You have decided to build on Apache Iceberg. The table format is settled. But now comes a decision that will shape your entire lakehouse architecture: which catalog should you use?

The Iceberg catalog is the metadata backbone of your lakehouse. It tracks table locations, manages schema versions, handles concurrent writes, and determines which query engines can access your data. Pick the wrong one and you face migration headaches, vendor lock-in, or operational complexity that slows your team down.

In this guide, we compare the four most widely adopted Iceberg catalog options: Hive Metastore, AWS Glue, REST Catalog, and Project Nessie. We evaluate each across features, scalability, cloud support, and streaming compatibility so you can make an informed choice. We also cover how RisingWave's hosted Iceberg catalog fits into this landscape for teams that want a managed streaming lakehouse experience.

What Does an Iceberg Catalog Actually Do?

An Iceberg catalog is a service that maps table names to their current metadata locations. Every Iceberg table has a metadata pointer, a file in object storage that describes the table's schema, partition spec, sort order, and the list of data files (via manifest lists and manifests).

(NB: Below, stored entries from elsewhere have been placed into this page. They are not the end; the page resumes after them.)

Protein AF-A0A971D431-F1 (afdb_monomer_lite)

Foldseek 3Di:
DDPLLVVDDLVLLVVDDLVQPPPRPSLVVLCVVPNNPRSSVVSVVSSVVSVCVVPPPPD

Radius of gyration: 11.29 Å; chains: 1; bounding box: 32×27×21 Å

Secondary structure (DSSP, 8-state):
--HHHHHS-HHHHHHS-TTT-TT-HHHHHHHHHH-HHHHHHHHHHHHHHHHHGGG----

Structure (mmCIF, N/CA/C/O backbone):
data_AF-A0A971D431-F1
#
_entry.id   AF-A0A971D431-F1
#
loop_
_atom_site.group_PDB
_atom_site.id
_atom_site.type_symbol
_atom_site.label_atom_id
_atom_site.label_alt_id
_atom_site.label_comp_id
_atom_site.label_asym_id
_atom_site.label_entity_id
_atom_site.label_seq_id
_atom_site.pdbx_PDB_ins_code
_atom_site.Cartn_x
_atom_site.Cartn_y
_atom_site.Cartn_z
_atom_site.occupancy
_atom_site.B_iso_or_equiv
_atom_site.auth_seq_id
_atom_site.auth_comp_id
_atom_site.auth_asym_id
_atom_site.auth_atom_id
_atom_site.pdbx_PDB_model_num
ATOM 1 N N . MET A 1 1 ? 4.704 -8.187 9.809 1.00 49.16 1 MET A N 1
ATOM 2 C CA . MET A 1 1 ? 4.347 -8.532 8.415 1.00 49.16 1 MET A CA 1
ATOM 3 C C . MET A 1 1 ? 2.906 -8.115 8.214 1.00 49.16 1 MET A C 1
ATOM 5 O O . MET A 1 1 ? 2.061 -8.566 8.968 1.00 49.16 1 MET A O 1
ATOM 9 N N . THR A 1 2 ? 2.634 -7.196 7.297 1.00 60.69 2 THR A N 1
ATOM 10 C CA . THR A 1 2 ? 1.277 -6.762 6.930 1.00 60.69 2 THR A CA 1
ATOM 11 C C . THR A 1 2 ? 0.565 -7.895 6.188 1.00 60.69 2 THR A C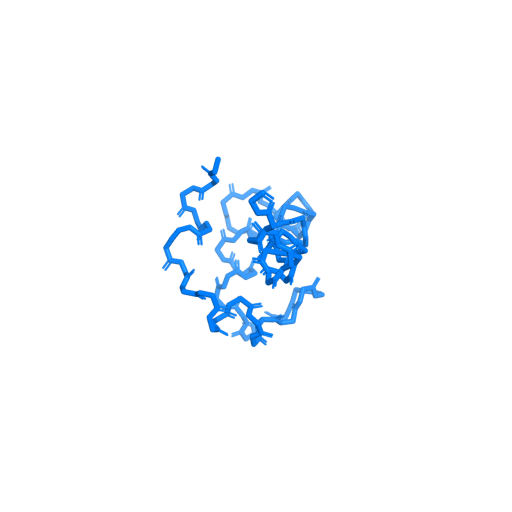 1
ATOM 13 O O . THR A 1 2 ? 1.163 -8.516 5.310 1.00 60.69 2 THR A O 1
ATOM 16 N N . LYS A 1 3 ? -0.704 -8.174 6.521 1.00 69.75 3 LYS A N 1
ATOM 17 C CA . LYS A 1 3 ? -1.516 -9.212 5.850 1.00 69.75 3 LYS A CA 1
ATOM 18 C C . LYS A 1 3 ? -1.563 -9.002 4.335 1.00 69.75 3 LYS A C 1
ATOM 20 O O . LYS A 1 3 ? -1.441 -9.957 3.578 1.00 69.75 3 LYS A O 1
ATOM 25 N N . LEU A 1 4 ? -1.648 -7.749 3.888 1.00 73.69 4 LEU A N 1
ATOM 26 C CA . LEU A 1 4 ? -1.601 -7.401 2.468 1.00 73.69 4 LEU A CA 1
ATOM 27 C C . LEU A 1 4 ? -0.306 -7.847 1.784 1.00 73.69 4 LEU A C 1
ATOM 29 O O . LEU A 1 4 ? -0.344 -8.289 0.644 1.00 73.69 4 LEU A O 1
ATOM 33 N N . ARG A 1 5 ? 0.841 -7.810 2.467 1.00 72.31 5 ARG A N 1
ATOM 34 C CA . ARG A 1 5 ? 2.103 -8.271 1.882 1.00 72.31 5 ARG A CA 1
ATOM 35 C C . ARG A 1 5 ? 2.113 -9.738 1.526 1.00 72.31 5 ARG A C 1
ATOM 37 O O . ARG A 1 5 ? 2.656 -10.093 0.483 1.00 72.31 5 ARG A O 1
ATOM 44 N N . ASP A 1 6 ? 1.535 -10.546 2.398 1.00 75.88 6 ASP A N 1
ATOM 45 C CA . ASP A 1 6 ? 1.483 -11.992 2.240 1.00 75.88 6 ASP A CA 1
ATOM 46 C C . ASP A 1 6 ? 0.433 -12.415 1.202 1.00 75.88 6 ASP A C 1
ATOM 48 O O . ASP A 1 6 ? 0.668 -13.330 0.418 1.00 75.88 6 ASP A O 1
ATOM 52 N N 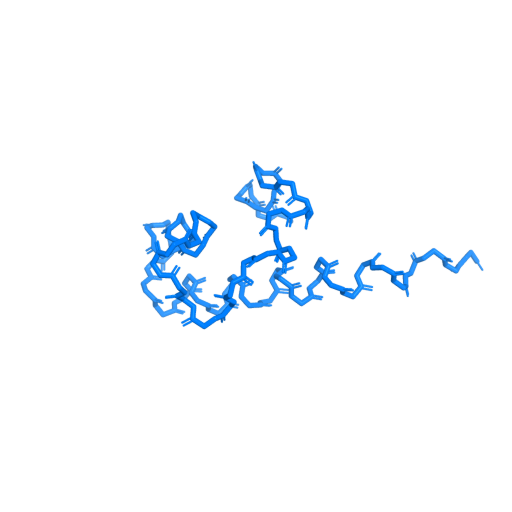. GLN A 1 7 ? -0.664 -11.654 1.087 1.00 79.44 7 GLN A N 1
ATOM 53 C CA . GLN A 1 7 ? -1.705 -11.872 0.073 1.00 79.44 7 GLN A CA 1
ATOM 54 C C . GLN A 1 7 ? -1.213 -11.719 -1.374 1.00 79.44 7 GLN A C 1
ATOM 56 O O . GLN A 1 7 ? -1.826 -12.244 -2.305 1.00 79.44 7 GLN A O 1
ATOM 61 N N . PHE A 1 8 ? -0.105 -11.010 -1.599 1.00 79.12 8 PHE A N 1
ATOM 62 C CA . PHE A 1 8 ? 0.451 -10.825 -2.935 1.00 79.12 8 PHE A CA 1
ATOM 63 C C . PHE A 1 8 ? 1.785 -11.559 -3.089 1.00 79.12 8 PHE A C 1
ATOM 65 O O . PHE A 1 8 ? 2.746 -11.315 -2.362 1.00 79.12 8 PHE A O 1
ATOM 72 N N . SER A 1 9 ? 1.903 -12.412 -4.112 1.00 75.88 9 SER A N 1
ATOM 73 C CA . SER A 1 9 ? 3.169 -13.095 -4.405 1.00 75.88 9 SER A CA 1
ATOM 74 C C . SER A 1 9 ? 4.292 -12.115 -4.756 1.00 75.88 9 SER A C 1
ATOM 76 O O . SER A 1 9 ? 4.072 -11.092 -5.412 1.00 75.88 9 SER A O 1
ATOM 78 N N . ARG A 1 10 ? 5.544 -12.483 -4.440 1.00 77.00 10 ARG A N 1
ATOM 79 C CA . ARG A 1 10 ? 6.752 -11.689 -4.762 1.00 77.00 10 ARG A CA 1
ATOM 80 C C . ARG A 1 10 ? 6.830 -11.243 -6.228 1.00 77.00 10 ARG A C 1
ATOM 82 O O . ARG A 1 10 ? 7.367 -10.177 -6.511 1.00 77.00 10 ARG A O 1
ATOM 89 N N . LYS A 1 11 ? 6.292 -12.034 -7.164 1.00 76.75 11 LYS A N 1
ATOM 90 C CA . LYS A 1 11 ? 6.248 -11.697 -8.597 1.00 76.75 11 LYS A CA 1
ATOM 91 C C . LYS A 1 11 ? 5.370 -10.468 -8.868 1.00 76.75 11 LYS A C 1
ATOM 93 O O . LYS A 1 11 ? 5.816 -9.549 -9.544 1.00 76.75 11 LYS A O 1
ATOM 98 N N . LYS A 1 12 ? 4.196 -10.402 -8.232 1.00 77.50 12 LYS A N 1
ATOM 99 C CA . LYS A 1 12 ? 3.283 -9.248 -8.257 1.00 77.50 12 LYS A CA 1
ATOM 100 C C . LYS A 1 12 ? 3.918 -8.013 -7.605 1.00 77.50 12 LYS A C 1
ATOM 102 O O . LYS A 1 12 ? 3.795 -6.912 -8.124 1.00 77.50 12 LYS A O 1
ATOM 107 N N . TRP A 1 13 ? 4.681 -8.195 -6.524 1.00 79.75 13 TRP A N 1
ATOM 108 C CA . TRP A 1 13 ? 5.466 -7.121 -5.893 1.00 79.75 13 TRP A CA 1
ATOM 109 C C . TRP A 1 13 ? 6.572 -6.558 -6.791 1.00 79.75 13 TRP A C 1
ATOM 111 O O . TRP A 1 13 ? 6.835 -5.354 -6.773 1.00 79.75 13 TRP A O 1
ATOM 121 N N . LYS A 1 14 ? 7.233 -7.429 -7.562 1.00 73.31 14 LYS A N 1
ATOM 122 C CA . LYS A 1 14 ? 8.301 -7.056 -8.496 1.00 73.31 14 LYS A CA 1
ATOM 123 C C . LYS A 1 14 ? 7.750 -6.276 -9.694 1.00 73.31 14 LYS A C 1
ATOM 125 O O . LYS A 1 14 ? 8.389 -5.318 -10.120 1.00 73.31 14 LYS A O 1
ATOM 130 N N . ASP A 1 15 ? 6.570 -6.672 -10.167 1.00 75.44 15 ASP A N 1
ATOM 131 C CA . ASP A 1 15 ? 5.826 -6.024 -11.253 1.00 75.44 15 ASP A CA 1
ATOM 132 C C . ASP A 1 15 ? 5.155 -4.707 -10.812 1.00 75.44 15 ASP A C 1
ATOM 134 O O . ASP A 1 15 ? 4.994 -3.767 -11.586 1.00 75.44 15 ASP A O 1
ATOM 138 N N . CYS A 1 16 ? 4.834 -4.580 -9.521 1.00 75.56 16 CYS A N 1
ATOM 139 C CA . CYS A 1 16 ? 4.201 -3.384 -8.987 1.00 75.56 16 CYS A CA 1
ATOM 140 C C . CYS A 1 16 ? 5.086 -2.132 -9.104 1.00 75.56 16 CYS A C 1
ATOM 142 O O . CYS A 1 16 ? 6.199 -2.052 -8.564 1.00 75.56 16 CYS A O 1
ATOM 144 N N . CYS A 1 17 ? 4.535 -1.084 -9.717 1.00 67.31 17 CYS A N 1
ATOM 145 C CA . CYS A 1 17 ? 5.095 0.261 -9.702 1.00 67.31 17 CYS A CA 1
ATOM 146 C C . CYS A 1 17 ? 4.766 0.955 -8.371 1.00 67.31 17 CYS A C 1
ATOM 148 O O . CYS A 1 17 ? 3.685 1.510 -8.181 1.00 67.31 17 CYS A O 1
ATOM 150 N N . GLY A 1 18 ? 5.727 0.979 -7.447 1.00 62.34 18 GLY A N 1
ATOM 151 C CA . GLY A 1 18 ? 5.628 1.633 -6.130 1.00 62.34 18 GLY A CA 1
ATOM 152 C C . GLY A 1 18 ? 5.530 3.164 -6.149 1.00 62.34 18 GLY A C 1
ATOM 153 O O . GLY A 1 18 ? 5.855 3.795 -5.154 1.00 62.34 18 GLY A O 1
ATOM 154 N N . LYS A 1 19 ? 5.102 3.757 -7.269 1.00 65.12 19 LYS A N 1
ATOM 155 C CA . LYS A 1 19 ? 4.631 5.146 -7.366 1.00 65.12 19 LYS A CA 1
ATOM 156 C C . LYS A 1 19 ? 3.103 5.262 -7.226 1.00 65.12 19 LYS A C 1
ATOM 158 O O . LYS A 1 19 ? 2.571 6.352 -7.374 1.00 65.12 19 LYS A O 1
ATOM 163 N N . GLY A 1 20 ? 2.397 4.158 -6.961 1.00 60.91 20 GLY A N 1
ATOM 164 C CA . GLY A 1 20 ? 0.931 4.153 -6.924 1.00 60.91 20 GLY A CA 1
ATOM 165 C C . GLY A 1 20 ? 0.330 4.014 -8.312 1.00 60.91 20 GLY A C 1
ATOM 166 O O . GLY A 1 20 ? -0.550 4.779 -8.700 1.00 60.91 20 GLY A O 1
ATOM 167 N N . CYS A 1 21 ? 0.830 3.061 -9.100 1.00 64.44 21 CYS A N 1
ATOM 168 C CA . CYS A 1 21 ? 0.167 2.742 -10.355 1.00 64.44 21 CYS A CA 1
ATOM 169 C C . CYS A 1 21 ? -1.230 2.193 -10.069 1.00 64.44 21 CYS A C 1
ATOM 171 O O . CYS A 1 21 ? -1.352 1.177 -9.390 1.00 64.44 21 CYS A O 1
ATOM 173 N N . LYS A 1 22 ? -2.257 2.797 -10.680 1.00 64.94 22 LYS A N 1
ATOM 174 C CA . LYS A 1 22 ? -3.640 2.285 -10.667 1.00 64.94 22 LYS A CA 1
ATOM 175 C C . LYS A 1 22 ? -3.750 0.826 -11.133 1.00 64.94 22 LYS A C 1
ATOM 177 O O . LYS A 1 22 ? -4.652 0.123 -10.721 1.00 64.94 22 LYS A O 1
ATOM 182 N N . LYS A 1 23 ? -2.820 0.351 -11.971 1.00 67.94 23 LYS A N 1
ATOM 183 C CA . LYS A 1 23 ? -2.764 -1.056 -12.410 1.00 67.94 23 LYS A CA 1
ATOM 184 C C . LYS A 1 23 ? -2.235 -2.024 -11.345 1.00 67.94 23 LYS A C 1
ATOM 186 O O . LYS A 1 23 ? -2.350 -3.233 -11.518 1.00 67.94 23 LYS A O 1
ATOM 191 N N . CYS A 1 24 ? -1.625 -1.531 -10.268 1.00 79.31 24 CYS A N 1
ATOM 192 C CA . CYS A 1 24 ? -1.090 -2.397 -9.232 1.00 79.31 24 CYS A CA 1
ATOM 193 C C . CYS A 1 24 ? -2.142 -2.642 -8.147 1.00 79.31 24 CYS A C 1
ATOM 195 O O . CYS A 1 24 ? -2.350 -1.796 -7.282 1.00 79.31 24 CYS A O 1
ATOM 197 N N . ALA A 1 25 ? -2.729 -3.842 -8.146 1.00 82.75 25 ALA A N 1
ATOM 198 C CA . ALA A 1 25 ? -3.681 -4.276 -7.119 1.00 82.75 25 ALA A CA 1
ATOM 199 C C . ALA A 1 25 ? -3.119 -4.149 -5.690 1.00 82.75 25 ALA A C 1
ATOM 201 O O . ALA A 1 25 ? -3.856 -3.856 -4.759 1.00 82.75 25 ALA A O 1
ATOM 202 N N . ILE A 1 26 ? -1.798 -4.297 -5.526 1.00 83.19 26 ILE A N 1
ATOM 203 C CA . ILE A 1 26 ? -1.118 -4.077 -4.244 1.00 83.19 26 ILE A CA 1
ATOM 204 C C . ILE A 1 26 ? -1.214 -2.609 -3.829 1.00 83.19 26 ILE A C 1
ATOM 206 O O . ILE A 1 26 ? -1.560 -2.312 -2.695 1.00 83.19 26 ILE A O 1
ATOM 210 N N . ALA A 1 27 ? -0.925 -1.682 -4.746 1.00 83.44 27 ALA A N 1
ATOM 211 C CA . ALA A 1 27 ? -1.005 -0.258 -4.450 1.00 83.44 27 ALA A CA 1
ATOM 212 C C . ALA A 1 27 ? -2.433 0.146 -4.088 1.00 83.44 27 ALA A C 1
ATOM 214 O O . ALA A 1 27 ? -2.626 0.866 -3.117 1.00 83.44 27 ALA A O 1
ATOM 215 N N . GLN A 1 28 ? -3.410 -0.374 -4.829 1.00 85.81 28 GLN A N 1
ATOM 216 C CA . GLN A 1 28 ? -4.818 -0.108 -4.577 1.00 85.81 28 GLN A CA 1
ATOM 217 C C . GLN A 1 28 ? -5.255 -0.629 -3.204 1.00 85.81 28 GLN A C 1
ATOM 219 O O . GLN A 1 28 ? -5.756 0.149 -2.406 1.00 85.81 28 GLN A O 1
ATOM 224 N N . ALA A 1 29 ? -4.942 -1.885 -2.873 1.00 86.50 29 ALA A N 1
ATOM 225 C CA . ALA A 1 29 ? -5.305 -2.469 -1.584 1.00 86.50 29 ALA A CA 1
ATOM 226 C C . ALA A 1 29 ? -4.641 -1.752 -0.396 1.00 86.50 29 ALA A C 1
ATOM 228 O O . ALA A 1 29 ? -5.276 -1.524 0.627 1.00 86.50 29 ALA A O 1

The catalog's job is to manage that pointer.

When a writer commits new data, the catalog atomically updates the metadata pointer. When a reader queries a table, the catalog resolves the table name to the latest metadata file. This indirection is what gives Iceberg its key properties: ACID transactions, schema evolution, and time travel.

The choice of catalog affects three critical dimensions:

  • Concurrency and consistency: How does the catalog handle simultaneous writers? Does it support optimistic concurrency control?
  • Multi-engine compatibility: Can Spark, Trino, Flink, RisingWave, and other engines all use the same catalog?
  • Operational overhead: Do you need to deploy and manage infrastructure, or is the catalog fully managed?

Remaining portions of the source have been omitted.